When it comes to icons in the copywriting world, there are certain names that everyone recognizes…
David Ogilvy, Leo Burnett, Gary Halbert, & Eugene Schwartz just to name a few. And while their contributions to the world of marketing, advertising & copywriting cannot be denied…
I think it’s about time we shed some much needed light on the iconic women who helped redefine and shape the entire industry—with some of the most recognizable Ads, slogans, and campaigns of all time…
Welcome to Part 2 of the Iconic Women that shaped copywriting history.
Hey, Posse! What’s up? It’s Alex.
And welcome back to part 2 of this series where we’re highlighting some of the most iconic and legendary women that shaped copywriting and marketing history as we know it.
If you haven’t already – make sure to check out part 1 after this one because some of my absolute favorite women are featured there.
But first – if you’re new to the crew – welcome!
My blog is here to help you understand the world of marketing, copywriting, and freelancing so you can create a business you love, find the freedom you deserve and live life on YOUR terms – so if that sounds good to you, be sure to subscribe to my newsletter below.
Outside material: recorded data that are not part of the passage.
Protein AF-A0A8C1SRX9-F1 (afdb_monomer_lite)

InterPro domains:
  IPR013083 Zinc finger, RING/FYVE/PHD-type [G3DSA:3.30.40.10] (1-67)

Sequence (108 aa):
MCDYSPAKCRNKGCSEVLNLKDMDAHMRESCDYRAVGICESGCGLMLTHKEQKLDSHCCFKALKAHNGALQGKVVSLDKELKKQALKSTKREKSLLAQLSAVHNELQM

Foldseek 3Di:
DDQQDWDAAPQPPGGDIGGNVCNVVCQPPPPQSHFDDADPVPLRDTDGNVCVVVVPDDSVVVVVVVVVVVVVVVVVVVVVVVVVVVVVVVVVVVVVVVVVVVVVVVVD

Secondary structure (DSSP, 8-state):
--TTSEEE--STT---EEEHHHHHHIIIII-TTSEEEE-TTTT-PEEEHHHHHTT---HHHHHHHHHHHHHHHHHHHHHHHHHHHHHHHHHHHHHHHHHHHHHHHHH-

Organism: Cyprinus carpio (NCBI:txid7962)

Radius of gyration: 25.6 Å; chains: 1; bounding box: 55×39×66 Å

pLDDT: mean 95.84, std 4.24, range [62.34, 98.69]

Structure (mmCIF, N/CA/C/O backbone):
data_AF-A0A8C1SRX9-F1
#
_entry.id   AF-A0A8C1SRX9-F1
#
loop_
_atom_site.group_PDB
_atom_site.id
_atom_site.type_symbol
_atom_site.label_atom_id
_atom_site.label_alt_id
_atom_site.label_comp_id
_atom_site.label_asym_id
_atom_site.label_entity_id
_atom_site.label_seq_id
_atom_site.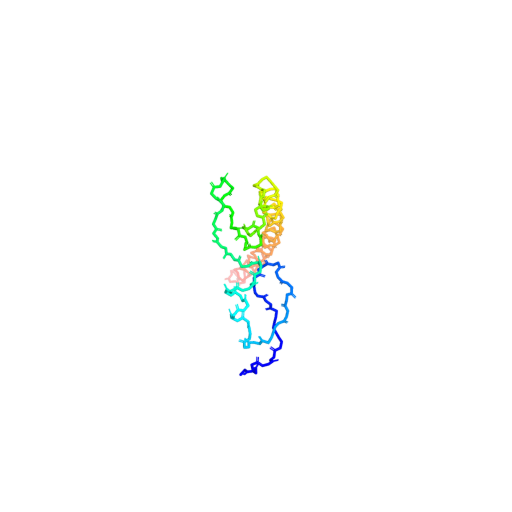pdbx_PDB_ins_code
_atom_site.Cartn_x
_atom_site.Cartn_y
_atom_site.Cartn_z
_atom_site.occupancy
_atom_site.B_iso_or_equiv
_atom_site.auth_seq_id
_atom_site.auth_comp_id
_atom_site.auth_asym_id
_atom_site.auth_atom_id
_atom_site.pdbx_PDB_model_num
ATOM 1 N N . MET A 1 1 ? -6.136 -28.090 -9.683 1.00 78.81 1 MET A N 1
ATOM 2 C CA . MET A 1 1 ? -6.096 -26.700 -10.194 1.00 78.81 1 MET A CA 1
ATOM 3 C C . MET A 1 1 ? -5.825 -26.788 -11.689 1.00 78.81 1 MET A C 1
ATOM 5 O O . MET A 1 1 ? -5.096 -27.690 -12.069 1.00 78.81 1 MET A O 1
ATOM 9 N N . CYS A 1 2 ? -6.468 -25.977 -12.532 1.00 94.12 2 CYS A N 1
ATOM 10 C CA . CYS A 1 2 ? -6.300 -26.070 -1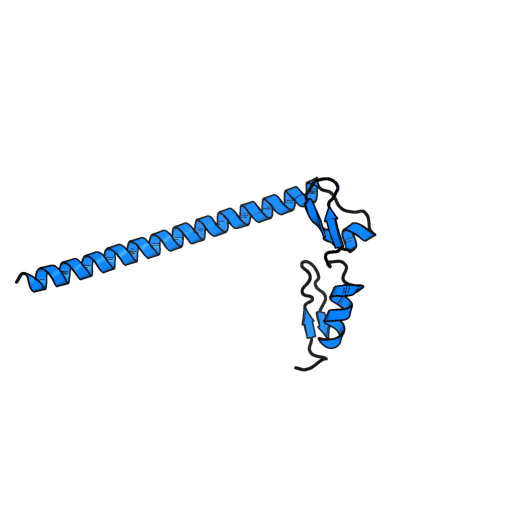3.989 1.00 94.12 2 CYS A CA 1
ATOM 11 C C . CYS A 1 2 ? -5.162 -25.157 -14.456 1.00 94.12 2 CYS A C 1
ATOM 13 O O . CYS A 1 2 ? -5.270 -23.940 -14.318 1.00 94.12 2 CYS A O 1
ATOM 15 N N . ASP A 1 3 ? -4.122 -25.726 -15.057 1.00 94.25 3 ASP A N 1
ATOM 16 C CA . ASP A 1 3 ? -2.909 -25.017 -15.497 1.00 94.25 3 ASP A CA 1
ATOM 17 C C . ASP A 1 3 ? -3.152 -23.916 -16.540 1.00 94.25 3 ASP A C 1
ATOM 19 O O . ASP A 1 3 ? -2.366 -22.977 -16.649 1.00 94.25 3 ASP A O 1
ATOM 23 N N . TYR A 1 4 ? -4.265 -23.999 -17.269 1.00 95.69 4 TYR A N 1
ATOM 24 C CA . TYR A 1 4 ? -4.686 -23.034 -18.291 1.00 95.69 4 TYR A CA 1
ATOM 25 C C . TYR A 1 4 ? -5.684 -21.997 -17.772 1.00 95.69 4 TYR A C 1
ATOM 27 O O . TYR A 1 4 ? -6.193 -21.181 -18.536 1.00 95.69 4 TYR A O 1
ATOM 35 N N . SER A 1 5 ? -6.015 -22.034 -16.480 1.00 96.88 5 SER A N 1
ATOM 36 C CA . SER A 1 5 ? -6.891 -21.014 -15.912 1.00 96.88 5 SER A CA 1
ATOM 37 C C . SER A 1 5 ? -6.181 -19.650 -15.872 1.00 96.88 5 SER A C 1
ATOM 39 O O . SER A 1 5 ? -4.988 -19.590 -15.555 1.00 96.88 5 SER A O 1
ATOM 41 N N . PRO A 1 6 ? -6.886 -18.552 -16.207 1.00 97.12 6 PRO A N 1
ATOM 42 C CA . PRO A 1 6 ? -6.297 -17.221 -16.235 1.00 97.12 6 PRO A CA 1
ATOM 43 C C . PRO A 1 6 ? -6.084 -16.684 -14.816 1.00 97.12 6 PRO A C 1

Now we’re going to start off Part 2 with one of my favorite female copywriters ever…
#1 – Barbara Proctor
Barbara Gardner Proctor was the FIRST Black Woman to own an advertising agency… but before she decided to venture out on her own – she worked for two different Chicago advertising agencies.
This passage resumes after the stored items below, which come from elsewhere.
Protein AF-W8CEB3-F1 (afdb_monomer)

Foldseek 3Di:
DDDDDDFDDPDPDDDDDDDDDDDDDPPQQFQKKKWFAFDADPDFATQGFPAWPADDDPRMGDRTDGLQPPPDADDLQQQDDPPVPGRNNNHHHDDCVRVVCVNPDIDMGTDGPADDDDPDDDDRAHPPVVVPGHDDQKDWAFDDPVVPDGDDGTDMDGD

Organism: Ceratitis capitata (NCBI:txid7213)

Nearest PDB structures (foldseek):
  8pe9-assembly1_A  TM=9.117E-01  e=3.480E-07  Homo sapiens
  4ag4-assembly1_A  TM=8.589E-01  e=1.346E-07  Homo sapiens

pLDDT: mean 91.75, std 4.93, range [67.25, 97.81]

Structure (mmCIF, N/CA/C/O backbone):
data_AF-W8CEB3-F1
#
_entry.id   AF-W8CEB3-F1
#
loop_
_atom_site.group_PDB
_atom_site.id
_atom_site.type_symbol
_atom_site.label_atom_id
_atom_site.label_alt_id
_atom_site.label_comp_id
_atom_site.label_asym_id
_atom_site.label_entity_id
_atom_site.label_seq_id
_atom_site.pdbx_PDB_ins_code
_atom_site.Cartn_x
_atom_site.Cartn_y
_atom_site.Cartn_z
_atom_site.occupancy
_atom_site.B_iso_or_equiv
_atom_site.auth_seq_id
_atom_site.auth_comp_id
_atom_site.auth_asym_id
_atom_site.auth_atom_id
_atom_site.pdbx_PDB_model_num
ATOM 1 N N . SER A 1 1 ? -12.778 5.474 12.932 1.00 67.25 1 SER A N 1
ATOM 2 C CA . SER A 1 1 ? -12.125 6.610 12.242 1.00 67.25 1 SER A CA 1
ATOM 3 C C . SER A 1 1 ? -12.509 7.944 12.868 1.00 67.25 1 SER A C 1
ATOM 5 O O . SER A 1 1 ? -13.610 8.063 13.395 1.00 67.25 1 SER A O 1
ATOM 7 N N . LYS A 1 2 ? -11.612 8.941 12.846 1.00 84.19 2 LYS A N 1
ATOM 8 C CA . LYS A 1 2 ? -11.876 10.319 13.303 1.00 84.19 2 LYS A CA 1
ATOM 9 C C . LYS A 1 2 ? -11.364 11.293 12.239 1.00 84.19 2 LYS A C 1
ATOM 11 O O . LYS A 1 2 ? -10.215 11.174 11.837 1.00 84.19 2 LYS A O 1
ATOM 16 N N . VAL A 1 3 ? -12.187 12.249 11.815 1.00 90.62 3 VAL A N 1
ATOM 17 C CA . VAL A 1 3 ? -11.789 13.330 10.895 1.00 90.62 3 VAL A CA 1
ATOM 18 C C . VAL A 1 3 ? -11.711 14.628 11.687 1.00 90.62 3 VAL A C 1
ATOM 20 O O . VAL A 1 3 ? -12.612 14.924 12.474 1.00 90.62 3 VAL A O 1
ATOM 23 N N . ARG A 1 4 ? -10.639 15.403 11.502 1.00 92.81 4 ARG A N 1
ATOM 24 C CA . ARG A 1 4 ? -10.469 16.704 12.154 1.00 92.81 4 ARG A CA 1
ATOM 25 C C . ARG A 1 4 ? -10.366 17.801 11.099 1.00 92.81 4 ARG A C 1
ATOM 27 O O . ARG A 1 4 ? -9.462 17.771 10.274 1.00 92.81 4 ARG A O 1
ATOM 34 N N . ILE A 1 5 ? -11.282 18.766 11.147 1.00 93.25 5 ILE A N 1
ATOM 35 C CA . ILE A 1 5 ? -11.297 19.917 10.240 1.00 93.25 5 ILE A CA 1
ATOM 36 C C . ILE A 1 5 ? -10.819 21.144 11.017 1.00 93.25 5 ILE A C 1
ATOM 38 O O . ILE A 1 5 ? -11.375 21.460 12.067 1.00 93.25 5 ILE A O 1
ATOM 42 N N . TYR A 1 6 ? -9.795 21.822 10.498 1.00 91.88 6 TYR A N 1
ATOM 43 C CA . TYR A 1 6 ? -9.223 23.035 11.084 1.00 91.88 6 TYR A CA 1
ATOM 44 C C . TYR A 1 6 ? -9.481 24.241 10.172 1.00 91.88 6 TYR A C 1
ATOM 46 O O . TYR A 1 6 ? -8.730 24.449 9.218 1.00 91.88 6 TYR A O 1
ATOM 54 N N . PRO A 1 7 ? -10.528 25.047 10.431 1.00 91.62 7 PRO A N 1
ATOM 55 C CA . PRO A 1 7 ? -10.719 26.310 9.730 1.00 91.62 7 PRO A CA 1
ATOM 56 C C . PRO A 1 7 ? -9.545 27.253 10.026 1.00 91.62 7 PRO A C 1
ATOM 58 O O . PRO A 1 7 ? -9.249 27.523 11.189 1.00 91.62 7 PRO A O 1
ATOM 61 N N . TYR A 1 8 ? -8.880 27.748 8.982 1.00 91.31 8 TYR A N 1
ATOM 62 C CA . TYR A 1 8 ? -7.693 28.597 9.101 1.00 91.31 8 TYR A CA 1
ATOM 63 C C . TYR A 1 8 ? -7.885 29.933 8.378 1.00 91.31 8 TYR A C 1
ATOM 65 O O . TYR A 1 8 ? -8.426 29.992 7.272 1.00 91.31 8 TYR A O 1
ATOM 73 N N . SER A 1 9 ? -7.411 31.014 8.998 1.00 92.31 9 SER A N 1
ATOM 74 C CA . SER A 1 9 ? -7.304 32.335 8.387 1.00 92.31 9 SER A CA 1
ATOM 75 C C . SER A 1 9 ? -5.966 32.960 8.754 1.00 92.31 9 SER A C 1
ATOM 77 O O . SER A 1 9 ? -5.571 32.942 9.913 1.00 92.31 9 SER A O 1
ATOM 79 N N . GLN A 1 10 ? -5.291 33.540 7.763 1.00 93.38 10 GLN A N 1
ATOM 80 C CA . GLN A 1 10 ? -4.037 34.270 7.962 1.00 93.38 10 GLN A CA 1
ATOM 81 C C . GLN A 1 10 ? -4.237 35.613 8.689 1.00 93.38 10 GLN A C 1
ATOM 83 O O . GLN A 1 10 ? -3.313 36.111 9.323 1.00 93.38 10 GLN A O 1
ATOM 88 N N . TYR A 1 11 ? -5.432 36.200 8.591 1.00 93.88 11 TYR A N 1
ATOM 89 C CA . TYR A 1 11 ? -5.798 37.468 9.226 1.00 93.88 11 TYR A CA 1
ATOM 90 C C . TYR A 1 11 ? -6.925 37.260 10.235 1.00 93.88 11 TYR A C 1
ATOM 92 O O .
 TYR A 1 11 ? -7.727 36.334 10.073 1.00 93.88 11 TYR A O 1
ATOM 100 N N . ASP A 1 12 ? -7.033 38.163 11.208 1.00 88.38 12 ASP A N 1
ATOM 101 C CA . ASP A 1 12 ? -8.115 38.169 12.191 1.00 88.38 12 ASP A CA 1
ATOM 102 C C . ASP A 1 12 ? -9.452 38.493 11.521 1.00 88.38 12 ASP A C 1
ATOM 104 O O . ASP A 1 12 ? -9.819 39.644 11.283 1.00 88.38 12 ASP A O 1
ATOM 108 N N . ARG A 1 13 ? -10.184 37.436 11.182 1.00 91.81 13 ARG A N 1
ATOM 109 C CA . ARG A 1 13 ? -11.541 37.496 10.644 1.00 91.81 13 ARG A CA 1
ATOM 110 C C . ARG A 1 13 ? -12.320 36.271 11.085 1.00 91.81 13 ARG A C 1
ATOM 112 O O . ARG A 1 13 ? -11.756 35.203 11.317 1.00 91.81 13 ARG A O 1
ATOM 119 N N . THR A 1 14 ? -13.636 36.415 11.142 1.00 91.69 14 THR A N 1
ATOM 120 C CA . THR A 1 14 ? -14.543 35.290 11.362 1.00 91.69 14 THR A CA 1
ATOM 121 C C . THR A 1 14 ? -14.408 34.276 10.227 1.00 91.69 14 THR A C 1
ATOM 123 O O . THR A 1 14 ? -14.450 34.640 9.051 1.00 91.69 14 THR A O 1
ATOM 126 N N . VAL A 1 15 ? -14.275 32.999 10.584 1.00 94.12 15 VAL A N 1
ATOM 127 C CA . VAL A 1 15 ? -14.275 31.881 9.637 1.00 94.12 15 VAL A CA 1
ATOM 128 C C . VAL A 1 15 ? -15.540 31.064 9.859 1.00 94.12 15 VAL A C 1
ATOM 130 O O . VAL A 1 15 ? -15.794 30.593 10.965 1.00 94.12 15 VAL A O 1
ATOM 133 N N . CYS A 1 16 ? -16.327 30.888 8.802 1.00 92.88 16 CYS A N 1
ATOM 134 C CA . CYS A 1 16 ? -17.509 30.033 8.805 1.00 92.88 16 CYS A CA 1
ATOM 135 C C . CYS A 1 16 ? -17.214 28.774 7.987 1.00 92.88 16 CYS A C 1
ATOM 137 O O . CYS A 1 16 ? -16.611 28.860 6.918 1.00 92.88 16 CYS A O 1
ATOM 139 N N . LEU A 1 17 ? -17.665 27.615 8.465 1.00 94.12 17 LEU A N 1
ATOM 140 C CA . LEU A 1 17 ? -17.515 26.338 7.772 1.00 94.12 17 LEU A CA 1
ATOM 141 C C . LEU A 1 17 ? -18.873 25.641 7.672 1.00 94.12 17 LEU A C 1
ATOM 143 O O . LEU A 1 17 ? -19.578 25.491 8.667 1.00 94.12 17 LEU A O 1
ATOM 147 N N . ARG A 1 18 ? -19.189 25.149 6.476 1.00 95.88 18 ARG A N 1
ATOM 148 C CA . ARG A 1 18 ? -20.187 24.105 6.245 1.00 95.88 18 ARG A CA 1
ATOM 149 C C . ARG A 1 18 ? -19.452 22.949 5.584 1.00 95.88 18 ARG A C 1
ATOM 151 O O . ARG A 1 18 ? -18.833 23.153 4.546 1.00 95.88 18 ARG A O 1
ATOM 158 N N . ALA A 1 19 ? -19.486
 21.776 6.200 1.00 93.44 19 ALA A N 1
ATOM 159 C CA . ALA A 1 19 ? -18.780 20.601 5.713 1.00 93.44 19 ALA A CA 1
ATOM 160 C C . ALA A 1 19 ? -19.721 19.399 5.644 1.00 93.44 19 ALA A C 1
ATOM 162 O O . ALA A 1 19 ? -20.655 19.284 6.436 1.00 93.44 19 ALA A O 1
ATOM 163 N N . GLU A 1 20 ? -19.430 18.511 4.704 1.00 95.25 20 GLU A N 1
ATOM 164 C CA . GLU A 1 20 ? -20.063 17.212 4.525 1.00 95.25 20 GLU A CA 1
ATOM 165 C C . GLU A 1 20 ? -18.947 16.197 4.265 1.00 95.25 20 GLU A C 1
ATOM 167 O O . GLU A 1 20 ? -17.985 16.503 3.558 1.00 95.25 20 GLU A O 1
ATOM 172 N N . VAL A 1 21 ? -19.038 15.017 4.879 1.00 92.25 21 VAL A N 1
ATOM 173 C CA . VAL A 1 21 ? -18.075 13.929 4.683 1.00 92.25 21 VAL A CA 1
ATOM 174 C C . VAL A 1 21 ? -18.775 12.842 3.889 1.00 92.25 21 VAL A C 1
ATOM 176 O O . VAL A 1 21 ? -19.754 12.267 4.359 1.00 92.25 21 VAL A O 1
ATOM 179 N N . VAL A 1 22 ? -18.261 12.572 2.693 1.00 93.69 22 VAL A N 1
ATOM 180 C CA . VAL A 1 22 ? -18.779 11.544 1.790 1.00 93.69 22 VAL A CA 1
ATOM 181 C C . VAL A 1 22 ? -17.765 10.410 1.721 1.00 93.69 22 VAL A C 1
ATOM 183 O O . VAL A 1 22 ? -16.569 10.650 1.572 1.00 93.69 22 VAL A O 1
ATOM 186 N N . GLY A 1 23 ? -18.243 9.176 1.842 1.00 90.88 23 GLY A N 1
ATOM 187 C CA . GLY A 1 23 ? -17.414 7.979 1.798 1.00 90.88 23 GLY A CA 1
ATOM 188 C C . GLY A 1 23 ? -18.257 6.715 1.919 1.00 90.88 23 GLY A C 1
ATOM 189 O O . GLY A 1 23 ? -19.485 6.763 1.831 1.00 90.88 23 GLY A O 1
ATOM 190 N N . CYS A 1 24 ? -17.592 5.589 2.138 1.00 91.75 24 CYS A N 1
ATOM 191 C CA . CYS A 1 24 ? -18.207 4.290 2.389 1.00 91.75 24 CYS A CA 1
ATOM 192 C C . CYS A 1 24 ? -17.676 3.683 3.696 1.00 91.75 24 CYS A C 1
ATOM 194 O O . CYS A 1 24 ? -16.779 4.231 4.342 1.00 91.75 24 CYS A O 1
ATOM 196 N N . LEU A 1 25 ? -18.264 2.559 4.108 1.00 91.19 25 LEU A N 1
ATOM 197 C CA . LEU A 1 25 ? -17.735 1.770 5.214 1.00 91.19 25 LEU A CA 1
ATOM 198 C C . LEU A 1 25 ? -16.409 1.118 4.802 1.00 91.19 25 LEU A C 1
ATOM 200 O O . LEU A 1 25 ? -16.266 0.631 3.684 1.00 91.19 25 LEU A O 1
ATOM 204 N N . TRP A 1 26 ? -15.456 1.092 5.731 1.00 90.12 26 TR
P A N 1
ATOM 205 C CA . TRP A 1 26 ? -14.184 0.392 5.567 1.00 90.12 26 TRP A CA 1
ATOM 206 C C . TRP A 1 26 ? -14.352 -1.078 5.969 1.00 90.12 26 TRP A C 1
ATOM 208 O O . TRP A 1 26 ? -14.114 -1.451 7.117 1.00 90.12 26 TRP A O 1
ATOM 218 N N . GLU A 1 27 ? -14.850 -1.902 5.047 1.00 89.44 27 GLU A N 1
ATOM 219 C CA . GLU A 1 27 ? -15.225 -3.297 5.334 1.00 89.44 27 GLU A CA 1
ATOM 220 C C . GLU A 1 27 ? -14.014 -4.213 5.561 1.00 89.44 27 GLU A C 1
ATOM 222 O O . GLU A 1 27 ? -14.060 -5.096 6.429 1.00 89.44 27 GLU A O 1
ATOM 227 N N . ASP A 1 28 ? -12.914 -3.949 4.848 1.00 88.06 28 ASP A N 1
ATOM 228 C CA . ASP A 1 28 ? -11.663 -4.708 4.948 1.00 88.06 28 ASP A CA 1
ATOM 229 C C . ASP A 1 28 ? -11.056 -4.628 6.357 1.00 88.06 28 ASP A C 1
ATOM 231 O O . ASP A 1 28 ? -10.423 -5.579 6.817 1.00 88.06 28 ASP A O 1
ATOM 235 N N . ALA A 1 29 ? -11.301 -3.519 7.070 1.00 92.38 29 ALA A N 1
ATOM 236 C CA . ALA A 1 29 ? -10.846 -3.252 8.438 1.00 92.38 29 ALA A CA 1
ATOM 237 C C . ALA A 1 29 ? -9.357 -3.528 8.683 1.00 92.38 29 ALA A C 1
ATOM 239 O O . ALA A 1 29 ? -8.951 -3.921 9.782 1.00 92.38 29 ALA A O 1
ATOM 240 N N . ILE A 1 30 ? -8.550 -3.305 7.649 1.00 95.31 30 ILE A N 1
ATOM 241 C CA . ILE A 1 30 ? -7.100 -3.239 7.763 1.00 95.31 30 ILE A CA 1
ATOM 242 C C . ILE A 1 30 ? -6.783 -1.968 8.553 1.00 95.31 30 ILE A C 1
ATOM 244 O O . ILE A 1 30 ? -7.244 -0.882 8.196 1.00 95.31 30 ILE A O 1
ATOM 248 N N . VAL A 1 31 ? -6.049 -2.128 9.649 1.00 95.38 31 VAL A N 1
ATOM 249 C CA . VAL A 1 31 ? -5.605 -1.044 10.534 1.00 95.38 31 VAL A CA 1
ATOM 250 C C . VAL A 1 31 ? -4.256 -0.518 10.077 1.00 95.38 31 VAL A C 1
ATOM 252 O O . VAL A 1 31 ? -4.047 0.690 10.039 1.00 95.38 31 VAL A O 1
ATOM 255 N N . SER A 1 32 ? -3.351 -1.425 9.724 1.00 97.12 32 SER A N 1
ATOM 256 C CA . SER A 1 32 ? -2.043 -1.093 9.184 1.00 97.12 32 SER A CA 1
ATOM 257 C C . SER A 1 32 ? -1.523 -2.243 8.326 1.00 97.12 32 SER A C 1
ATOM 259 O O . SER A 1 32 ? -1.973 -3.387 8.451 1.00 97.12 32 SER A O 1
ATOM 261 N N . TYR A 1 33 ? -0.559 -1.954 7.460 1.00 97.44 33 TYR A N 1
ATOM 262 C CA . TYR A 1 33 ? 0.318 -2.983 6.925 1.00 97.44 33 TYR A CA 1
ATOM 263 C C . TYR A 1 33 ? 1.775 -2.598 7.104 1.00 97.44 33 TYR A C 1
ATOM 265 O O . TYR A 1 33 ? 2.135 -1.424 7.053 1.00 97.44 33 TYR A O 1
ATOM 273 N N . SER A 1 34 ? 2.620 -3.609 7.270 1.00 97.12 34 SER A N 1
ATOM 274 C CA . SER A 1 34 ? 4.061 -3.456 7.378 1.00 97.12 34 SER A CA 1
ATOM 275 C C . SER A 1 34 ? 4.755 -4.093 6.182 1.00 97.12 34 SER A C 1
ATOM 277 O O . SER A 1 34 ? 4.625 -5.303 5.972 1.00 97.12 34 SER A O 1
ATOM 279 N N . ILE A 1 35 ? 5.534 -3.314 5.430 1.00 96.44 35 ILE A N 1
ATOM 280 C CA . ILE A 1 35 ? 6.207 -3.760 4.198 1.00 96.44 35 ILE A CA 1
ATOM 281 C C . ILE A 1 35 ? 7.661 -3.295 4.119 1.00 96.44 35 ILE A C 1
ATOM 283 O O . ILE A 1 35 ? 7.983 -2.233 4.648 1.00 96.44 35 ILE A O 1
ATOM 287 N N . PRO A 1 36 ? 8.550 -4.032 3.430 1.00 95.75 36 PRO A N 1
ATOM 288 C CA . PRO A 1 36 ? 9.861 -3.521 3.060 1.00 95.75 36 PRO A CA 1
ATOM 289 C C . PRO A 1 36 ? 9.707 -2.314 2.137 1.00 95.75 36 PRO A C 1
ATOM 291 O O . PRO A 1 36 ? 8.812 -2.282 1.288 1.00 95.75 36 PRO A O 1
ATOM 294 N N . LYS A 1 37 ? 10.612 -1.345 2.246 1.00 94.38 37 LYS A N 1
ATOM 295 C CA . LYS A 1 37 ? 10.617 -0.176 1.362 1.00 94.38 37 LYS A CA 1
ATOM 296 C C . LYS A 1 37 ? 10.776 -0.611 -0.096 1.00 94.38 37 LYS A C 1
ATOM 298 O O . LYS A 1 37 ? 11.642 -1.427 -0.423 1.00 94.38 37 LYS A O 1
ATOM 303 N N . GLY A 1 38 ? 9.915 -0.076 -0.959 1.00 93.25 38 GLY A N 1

The year was 1969, and the agency she wrote for was working on a new campaign that would parody the social justice marches that were happening during the times… all so they could sell some hair-care products.
Being a Black woman (and perhaps the only Black woman in the agency) – Barbara was assigned to the campaign.
For obvious reasons, she was NOT cool with minimizing and mocking this social justice movement in order to sell hair-care products. So, she spoke up – and as a result, she was fired.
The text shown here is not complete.